» EXERCISE BRIEF
Look through the material below. Return exactly the lines from the one with "ATOM 267 N N" through the one with "ATOM 276 N N", both included.

» DATA EXCERPTS
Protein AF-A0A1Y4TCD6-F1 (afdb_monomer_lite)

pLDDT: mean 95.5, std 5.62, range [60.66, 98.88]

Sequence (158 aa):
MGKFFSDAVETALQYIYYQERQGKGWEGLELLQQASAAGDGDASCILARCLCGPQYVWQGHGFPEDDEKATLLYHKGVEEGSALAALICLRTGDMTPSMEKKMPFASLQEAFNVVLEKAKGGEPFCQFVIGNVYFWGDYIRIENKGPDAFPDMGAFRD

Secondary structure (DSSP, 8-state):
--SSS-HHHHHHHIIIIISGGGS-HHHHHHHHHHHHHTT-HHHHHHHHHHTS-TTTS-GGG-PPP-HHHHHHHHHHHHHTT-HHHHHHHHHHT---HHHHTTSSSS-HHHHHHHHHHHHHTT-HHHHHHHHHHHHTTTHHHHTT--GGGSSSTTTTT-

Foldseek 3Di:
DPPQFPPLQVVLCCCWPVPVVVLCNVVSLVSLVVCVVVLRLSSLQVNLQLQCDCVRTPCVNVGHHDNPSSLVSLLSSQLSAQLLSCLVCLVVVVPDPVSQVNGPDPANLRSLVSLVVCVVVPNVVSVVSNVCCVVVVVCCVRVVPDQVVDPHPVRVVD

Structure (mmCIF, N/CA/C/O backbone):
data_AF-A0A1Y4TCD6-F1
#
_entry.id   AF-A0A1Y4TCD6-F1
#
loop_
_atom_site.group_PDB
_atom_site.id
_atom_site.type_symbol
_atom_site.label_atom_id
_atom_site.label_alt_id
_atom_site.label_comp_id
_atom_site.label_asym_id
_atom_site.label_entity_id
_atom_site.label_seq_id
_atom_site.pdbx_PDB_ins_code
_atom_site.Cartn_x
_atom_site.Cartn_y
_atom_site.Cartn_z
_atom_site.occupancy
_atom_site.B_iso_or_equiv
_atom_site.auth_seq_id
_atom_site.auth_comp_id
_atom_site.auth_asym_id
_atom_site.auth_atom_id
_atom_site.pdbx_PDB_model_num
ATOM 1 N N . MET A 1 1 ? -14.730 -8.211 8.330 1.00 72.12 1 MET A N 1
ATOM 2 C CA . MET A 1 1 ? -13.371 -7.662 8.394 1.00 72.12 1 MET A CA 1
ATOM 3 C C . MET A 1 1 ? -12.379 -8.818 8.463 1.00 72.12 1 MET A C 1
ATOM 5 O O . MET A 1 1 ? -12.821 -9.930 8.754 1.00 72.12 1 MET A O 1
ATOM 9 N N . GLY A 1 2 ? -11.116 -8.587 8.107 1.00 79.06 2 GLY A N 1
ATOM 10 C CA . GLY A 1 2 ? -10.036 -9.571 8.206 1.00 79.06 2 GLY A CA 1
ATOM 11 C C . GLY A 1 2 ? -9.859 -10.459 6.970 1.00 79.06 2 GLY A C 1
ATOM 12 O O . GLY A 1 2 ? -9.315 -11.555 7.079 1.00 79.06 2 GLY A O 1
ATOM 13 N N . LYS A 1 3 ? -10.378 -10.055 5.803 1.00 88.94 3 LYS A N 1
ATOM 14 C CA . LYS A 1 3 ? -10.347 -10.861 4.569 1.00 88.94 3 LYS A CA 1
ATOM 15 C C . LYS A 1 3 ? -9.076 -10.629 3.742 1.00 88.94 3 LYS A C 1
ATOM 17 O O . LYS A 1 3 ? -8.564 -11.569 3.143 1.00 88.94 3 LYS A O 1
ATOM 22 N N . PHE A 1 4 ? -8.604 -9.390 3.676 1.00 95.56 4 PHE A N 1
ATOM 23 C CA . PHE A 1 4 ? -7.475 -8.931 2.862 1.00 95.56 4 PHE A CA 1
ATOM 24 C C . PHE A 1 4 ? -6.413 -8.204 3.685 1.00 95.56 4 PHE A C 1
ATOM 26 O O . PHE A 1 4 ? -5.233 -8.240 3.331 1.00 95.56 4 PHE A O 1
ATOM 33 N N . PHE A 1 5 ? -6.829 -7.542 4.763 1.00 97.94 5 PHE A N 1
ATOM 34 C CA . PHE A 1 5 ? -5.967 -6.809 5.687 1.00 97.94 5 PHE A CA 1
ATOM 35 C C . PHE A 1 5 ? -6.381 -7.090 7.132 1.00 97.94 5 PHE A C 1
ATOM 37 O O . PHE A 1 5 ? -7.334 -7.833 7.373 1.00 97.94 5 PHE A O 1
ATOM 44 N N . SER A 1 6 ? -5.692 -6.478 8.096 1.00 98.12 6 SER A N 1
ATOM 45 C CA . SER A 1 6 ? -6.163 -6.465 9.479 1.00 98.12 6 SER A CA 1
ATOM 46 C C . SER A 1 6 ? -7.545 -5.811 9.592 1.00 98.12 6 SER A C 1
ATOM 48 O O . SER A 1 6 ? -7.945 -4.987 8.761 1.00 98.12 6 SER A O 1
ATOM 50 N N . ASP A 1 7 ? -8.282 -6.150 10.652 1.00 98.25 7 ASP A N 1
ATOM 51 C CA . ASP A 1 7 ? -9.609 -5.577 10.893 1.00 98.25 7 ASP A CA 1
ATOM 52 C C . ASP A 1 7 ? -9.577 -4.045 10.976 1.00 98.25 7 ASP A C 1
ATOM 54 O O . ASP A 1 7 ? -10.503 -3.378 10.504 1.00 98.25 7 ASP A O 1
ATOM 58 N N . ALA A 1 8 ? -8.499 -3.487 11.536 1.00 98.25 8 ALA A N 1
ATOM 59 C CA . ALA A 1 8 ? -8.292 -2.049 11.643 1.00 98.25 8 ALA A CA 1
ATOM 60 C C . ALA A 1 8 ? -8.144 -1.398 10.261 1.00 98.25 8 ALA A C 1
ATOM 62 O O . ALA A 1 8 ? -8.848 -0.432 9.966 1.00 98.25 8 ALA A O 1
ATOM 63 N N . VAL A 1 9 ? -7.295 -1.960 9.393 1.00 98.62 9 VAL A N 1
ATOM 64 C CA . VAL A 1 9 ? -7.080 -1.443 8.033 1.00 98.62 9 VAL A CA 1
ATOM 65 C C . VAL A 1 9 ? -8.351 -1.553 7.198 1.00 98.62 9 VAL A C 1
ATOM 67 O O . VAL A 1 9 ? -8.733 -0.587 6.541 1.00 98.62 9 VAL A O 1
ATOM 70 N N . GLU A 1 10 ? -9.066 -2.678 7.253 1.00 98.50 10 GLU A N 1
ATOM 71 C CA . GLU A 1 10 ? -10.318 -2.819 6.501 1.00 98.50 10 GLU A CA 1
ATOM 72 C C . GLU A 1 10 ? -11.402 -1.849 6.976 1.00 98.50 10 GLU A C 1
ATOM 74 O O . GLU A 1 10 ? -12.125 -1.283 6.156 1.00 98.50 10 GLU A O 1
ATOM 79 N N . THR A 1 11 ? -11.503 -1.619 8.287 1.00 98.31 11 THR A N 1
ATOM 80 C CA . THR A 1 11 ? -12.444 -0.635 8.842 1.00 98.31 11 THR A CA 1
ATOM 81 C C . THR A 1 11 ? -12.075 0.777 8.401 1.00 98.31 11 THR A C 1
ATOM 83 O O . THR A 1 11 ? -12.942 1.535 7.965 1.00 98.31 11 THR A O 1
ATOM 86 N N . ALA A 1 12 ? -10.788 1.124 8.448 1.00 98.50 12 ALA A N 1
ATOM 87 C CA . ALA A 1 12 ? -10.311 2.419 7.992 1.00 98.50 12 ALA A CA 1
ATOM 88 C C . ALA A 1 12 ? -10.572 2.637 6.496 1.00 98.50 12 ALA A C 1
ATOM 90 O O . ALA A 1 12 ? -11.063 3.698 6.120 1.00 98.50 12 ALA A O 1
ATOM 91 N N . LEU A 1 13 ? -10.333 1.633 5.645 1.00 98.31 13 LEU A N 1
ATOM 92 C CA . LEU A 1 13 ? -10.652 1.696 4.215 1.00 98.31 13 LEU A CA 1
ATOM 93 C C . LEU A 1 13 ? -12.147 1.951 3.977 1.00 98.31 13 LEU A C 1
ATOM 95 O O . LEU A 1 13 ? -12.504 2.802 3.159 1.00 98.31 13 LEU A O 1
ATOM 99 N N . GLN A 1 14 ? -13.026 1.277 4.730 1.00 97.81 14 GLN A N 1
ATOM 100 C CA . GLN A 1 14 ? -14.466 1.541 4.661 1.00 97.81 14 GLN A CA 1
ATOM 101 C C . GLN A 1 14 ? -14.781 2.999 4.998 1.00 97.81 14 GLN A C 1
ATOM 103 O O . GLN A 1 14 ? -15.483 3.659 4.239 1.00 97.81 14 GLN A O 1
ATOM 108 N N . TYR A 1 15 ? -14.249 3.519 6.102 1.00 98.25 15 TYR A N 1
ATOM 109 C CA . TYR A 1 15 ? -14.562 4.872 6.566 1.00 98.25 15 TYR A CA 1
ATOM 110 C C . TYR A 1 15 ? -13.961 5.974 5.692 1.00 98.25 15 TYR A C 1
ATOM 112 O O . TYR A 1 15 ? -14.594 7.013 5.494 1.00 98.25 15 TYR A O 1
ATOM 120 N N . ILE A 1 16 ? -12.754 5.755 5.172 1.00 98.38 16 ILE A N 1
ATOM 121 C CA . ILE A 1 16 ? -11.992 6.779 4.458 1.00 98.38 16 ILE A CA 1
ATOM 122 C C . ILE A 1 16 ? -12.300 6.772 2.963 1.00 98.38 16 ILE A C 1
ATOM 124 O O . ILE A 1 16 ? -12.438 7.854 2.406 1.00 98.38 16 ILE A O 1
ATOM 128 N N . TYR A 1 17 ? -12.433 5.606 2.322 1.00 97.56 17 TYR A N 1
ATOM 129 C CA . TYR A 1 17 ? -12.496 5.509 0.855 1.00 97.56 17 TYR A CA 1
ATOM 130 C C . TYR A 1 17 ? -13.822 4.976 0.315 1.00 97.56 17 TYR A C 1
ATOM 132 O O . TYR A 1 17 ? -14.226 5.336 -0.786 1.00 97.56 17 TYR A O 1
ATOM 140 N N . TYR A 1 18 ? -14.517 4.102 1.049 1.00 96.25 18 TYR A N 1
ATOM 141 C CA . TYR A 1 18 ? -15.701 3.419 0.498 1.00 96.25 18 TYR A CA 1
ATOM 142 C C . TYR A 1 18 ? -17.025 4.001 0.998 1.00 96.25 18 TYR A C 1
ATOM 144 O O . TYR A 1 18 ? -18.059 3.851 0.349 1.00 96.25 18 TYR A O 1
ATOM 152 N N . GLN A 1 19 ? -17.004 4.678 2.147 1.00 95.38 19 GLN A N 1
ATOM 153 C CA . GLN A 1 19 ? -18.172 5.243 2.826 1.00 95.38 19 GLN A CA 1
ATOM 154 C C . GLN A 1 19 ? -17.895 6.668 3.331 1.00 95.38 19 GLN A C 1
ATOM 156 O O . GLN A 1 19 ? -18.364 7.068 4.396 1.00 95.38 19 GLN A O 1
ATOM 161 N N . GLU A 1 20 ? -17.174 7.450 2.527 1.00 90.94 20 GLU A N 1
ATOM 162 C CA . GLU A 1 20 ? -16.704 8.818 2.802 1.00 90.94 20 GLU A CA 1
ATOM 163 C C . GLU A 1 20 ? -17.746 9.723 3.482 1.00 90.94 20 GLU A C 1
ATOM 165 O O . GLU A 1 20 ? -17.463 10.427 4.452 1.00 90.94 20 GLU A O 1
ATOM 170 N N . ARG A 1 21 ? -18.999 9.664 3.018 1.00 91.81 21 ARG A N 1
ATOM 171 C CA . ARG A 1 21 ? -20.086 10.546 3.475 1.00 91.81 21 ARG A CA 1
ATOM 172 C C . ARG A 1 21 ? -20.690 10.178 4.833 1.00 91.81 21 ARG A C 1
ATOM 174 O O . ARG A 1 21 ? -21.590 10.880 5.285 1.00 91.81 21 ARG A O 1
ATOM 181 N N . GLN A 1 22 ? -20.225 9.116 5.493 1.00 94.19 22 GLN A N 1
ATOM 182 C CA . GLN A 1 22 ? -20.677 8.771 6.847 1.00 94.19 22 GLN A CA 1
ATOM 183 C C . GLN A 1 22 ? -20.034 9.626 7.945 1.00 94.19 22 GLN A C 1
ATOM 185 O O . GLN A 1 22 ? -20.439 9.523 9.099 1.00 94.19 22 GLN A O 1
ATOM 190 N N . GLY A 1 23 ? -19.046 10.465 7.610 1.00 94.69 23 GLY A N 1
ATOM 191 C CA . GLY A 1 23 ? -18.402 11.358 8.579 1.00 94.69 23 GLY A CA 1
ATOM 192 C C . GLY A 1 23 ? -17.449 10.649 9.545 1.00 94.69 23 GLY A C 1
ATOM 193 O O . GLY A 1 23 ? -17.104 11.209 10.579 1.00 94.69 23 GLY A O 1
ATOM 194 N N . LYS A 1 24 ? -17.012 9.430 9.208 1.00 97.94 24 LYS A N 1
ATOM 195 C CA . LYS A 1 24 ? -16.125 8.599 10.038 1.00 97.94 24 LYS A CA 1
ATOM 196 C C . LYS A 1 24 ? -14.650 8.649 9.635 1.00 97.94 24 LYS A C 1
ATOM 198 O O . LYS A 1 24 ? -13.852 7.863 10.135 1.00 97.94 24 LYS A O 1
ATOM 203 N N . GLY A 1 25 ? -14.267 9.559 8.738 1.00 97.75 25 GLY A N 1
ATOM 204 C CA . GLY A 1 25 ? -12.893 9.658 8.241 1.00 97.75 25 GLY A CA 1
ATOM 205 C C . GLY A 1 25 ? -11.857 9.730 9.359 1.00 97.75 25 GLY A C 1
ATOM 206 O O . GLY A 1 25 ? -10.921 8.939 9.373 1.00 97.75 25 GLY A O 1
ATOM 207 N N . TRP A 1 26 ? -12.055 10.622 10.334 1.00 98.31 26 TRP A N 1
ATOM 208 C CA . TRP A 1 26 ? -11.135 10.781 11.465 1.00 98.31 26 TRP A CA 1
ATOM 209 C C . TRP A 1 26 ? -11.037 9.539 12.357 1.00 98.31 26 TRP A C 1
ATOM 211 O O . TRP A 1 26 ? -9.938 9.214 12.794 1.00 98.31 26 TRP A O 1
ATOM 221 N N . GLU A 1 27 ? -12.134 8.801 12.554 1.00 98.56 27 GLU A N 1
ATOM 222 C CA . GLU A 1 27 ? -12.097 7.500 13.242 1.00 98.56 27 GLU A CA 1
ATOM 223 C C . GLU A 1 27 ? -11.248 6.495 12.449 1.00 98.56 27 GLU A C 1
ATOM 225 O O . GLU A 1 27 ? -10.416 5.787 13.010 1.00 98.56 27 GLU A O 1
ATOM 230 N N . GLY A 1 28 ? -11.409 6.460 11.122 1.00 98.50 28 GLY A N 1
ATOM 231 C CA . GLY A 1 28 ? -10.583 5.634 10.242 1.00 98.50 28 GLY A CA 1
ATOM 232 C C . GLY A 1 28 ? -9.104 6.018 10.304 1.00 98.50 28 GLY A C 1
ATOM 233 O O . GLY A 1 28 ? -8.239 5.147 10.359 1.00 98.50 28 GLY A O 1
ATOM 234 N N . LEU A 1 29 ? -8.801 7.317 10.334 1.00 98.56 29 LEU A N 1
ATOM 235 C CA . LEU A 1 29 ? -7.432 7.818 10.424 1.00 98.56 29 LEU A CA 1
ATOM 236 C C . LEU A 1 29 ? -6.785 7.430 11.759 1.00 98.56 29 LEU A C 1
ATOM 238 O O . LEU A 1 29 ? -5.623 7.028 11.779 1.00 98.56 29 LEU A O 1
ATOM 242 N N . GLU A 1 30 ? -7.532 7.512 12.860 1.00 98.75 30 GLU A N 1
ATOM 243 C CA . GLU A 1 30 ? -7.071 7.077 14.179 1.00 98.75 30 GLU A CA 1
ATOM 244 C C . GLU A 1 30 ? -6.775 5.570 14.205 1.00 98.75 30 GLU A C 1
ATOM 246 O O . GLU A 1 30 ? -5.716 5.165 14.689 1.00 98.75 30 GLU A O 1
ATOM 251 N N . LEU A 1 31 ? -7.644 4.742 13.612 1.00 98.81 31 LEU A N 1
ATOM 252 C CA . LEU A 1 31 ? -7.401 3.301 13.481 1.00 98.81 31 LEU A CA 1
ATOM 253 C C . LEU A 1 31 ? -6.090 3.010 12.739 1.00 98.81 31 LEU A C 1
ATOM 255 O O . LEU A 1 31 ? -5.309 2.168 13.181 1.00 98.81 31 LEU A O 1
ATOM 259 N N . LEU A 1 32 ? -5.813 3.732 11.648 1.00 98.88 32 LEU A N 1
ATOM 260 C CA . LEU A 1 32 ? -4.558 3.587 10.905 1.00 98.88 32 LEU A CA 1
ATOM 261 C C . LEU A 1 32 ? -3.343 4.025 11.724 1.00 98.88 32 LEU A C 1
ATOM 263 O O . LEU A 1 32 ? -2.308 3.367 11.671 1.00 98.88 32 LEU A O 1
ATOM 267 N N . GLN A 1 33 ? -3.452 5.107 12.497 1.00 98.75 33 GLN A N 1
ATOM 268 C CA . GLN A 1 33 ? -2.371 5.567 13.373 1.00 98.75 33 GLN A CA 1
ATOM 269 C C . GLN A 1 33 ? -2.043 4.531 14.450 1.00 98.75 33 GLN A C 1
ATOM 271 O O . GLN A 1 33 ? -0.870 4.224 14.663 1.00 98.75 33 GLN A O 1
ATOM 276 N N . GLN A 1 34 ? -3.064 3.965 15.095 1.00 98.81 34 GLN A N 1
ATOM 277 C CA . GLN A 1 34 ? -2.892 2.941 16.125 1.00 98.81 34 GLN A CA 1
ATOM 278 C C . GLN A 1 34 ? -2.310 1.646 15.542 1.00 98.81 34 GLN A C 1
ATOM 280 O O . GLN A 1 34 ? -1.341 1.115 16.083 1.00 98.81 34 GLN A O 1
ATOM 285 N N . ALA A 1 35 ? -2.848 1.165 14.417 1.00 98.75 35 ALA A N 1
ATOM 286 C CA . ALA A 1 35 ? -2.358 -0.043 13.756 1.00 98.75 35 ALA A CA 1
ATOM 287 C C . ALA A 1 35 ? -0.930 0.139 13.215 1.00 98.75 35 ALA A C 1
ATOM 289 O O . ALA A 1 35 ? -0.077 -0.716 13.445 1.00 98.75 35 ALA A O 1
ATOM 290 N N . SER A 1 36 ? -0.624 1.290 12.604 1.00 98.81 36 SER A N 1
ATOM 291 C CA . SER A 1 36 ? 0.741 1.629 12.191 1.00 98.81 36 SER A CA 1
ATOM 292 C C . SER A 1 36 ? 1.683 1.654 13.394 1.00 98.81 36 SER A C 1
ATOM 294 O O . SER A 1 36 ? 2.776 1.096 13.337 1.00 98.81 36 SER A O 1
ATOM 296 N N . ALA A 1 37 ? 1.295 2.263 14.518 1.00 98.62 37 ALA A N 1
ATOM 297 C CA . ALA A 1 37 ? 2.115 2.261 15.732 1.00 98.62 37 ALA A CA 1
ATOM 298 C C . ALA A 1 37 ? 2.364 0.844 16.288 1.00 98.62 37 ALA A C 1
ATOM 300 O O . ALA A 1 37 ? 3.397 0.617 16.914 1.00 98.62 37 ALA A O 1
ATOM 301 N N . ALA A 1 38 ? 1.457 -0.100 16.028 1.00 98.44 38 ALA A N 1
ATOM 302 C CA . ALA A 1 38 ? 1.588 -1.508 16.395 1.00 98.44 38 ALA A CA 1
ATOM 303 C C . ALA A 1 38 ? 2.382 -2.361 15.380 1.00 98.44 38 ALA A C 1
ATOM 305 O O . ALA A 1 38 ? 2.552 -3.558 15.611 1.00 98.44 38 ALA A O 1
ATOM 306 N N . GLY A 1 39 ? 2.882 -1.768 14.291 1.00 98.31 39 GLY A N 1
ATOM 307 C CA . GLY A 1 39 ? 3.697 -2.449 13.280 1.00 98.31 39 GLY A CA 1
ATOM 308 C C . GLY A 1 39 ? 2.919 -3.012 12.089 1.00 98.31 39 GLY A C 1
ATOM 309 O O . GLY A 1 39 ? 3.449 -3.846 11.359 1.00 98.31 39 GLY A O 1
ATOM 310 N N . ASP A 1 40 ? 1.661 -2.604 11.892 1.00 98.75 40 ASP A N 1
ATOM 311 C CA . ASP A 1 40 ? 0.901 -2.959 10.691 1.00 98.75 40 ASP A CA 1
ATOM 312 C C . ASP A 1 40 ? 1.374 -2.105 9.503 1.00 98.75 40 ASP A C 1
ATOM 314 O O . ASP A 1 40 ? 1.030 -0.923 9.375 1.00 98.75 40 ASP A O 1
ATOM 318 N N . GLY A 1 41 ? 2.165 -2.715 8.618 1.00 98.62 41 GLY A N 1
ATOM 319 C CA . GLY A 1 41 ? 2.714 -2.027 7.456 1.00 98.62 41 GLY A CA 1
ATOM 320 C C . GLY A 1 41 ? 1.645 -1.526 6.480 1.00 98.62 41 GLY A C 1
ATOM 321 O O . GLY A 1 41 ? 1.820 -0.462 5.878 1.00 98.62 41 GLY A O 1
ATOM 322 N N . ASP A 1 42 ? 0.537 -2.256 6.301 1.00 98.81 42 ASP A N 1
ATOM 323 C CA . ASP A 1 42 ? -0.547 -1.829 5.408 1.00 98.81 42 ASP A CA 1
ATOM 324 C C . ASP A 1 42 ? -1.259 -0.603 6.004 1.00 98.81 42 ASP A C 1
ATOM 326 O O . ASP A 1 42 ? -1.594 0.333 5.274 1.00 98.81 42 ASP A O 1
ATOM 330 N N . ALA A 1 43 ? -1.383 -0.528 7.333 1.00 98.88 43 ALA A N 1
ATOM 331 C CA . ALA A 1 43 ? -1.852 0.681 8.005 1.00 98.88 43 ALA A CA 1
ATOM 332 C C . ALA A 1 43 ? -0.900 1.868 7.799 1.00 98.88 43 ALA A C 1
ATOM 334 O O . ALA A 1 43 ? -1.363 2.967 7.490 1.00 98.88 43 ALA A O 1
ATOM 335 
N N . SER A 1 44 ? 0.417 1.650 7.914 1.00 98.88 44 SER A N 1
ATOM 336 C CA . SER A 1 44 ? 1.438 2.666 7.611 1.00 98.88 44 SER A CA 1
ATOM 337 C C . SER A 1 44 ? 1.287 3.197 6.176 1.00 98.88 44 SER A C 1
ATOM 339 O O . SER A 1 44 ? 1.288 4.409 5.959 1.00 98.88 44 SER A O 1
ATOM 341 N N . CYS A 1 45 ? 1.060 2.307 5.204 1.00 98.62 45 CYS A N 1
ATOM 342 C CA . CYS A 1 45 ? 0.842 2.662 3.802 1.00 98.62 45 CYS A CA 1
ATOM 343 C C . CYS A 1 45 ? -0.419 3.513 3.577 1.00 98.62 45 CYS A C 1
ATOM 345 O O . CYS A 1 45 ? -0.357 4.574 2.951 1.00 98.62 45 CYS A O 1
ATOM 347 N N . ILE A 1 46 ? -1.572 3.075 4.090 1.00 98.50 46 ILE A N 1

» WRITTEN REPLY
ATOM 267 N N . GLN A 1 33 ? -3.452 5.107 12.497 1.00 98.75 33 GLN A N 1
ATOM 268 C CA . GLN A 1 33 ? -2.371 5.567 13.373 1.00 98.75 33 GLN A CA 1
ATOM 269 C C . GLN A 1 33 ? -2.043 4.531 14.450 1.00 98.75 33 GLN A C 1
ATOM 271 O O . GLN A 1 33 ? -0.870 4.224 14.663 1.00 98.75 33 GLN A O 1
ATOM 276 N N . GLN A 1 34 ? -3.064 3.965 15.095 1.00 98.81 34 GLN A N 1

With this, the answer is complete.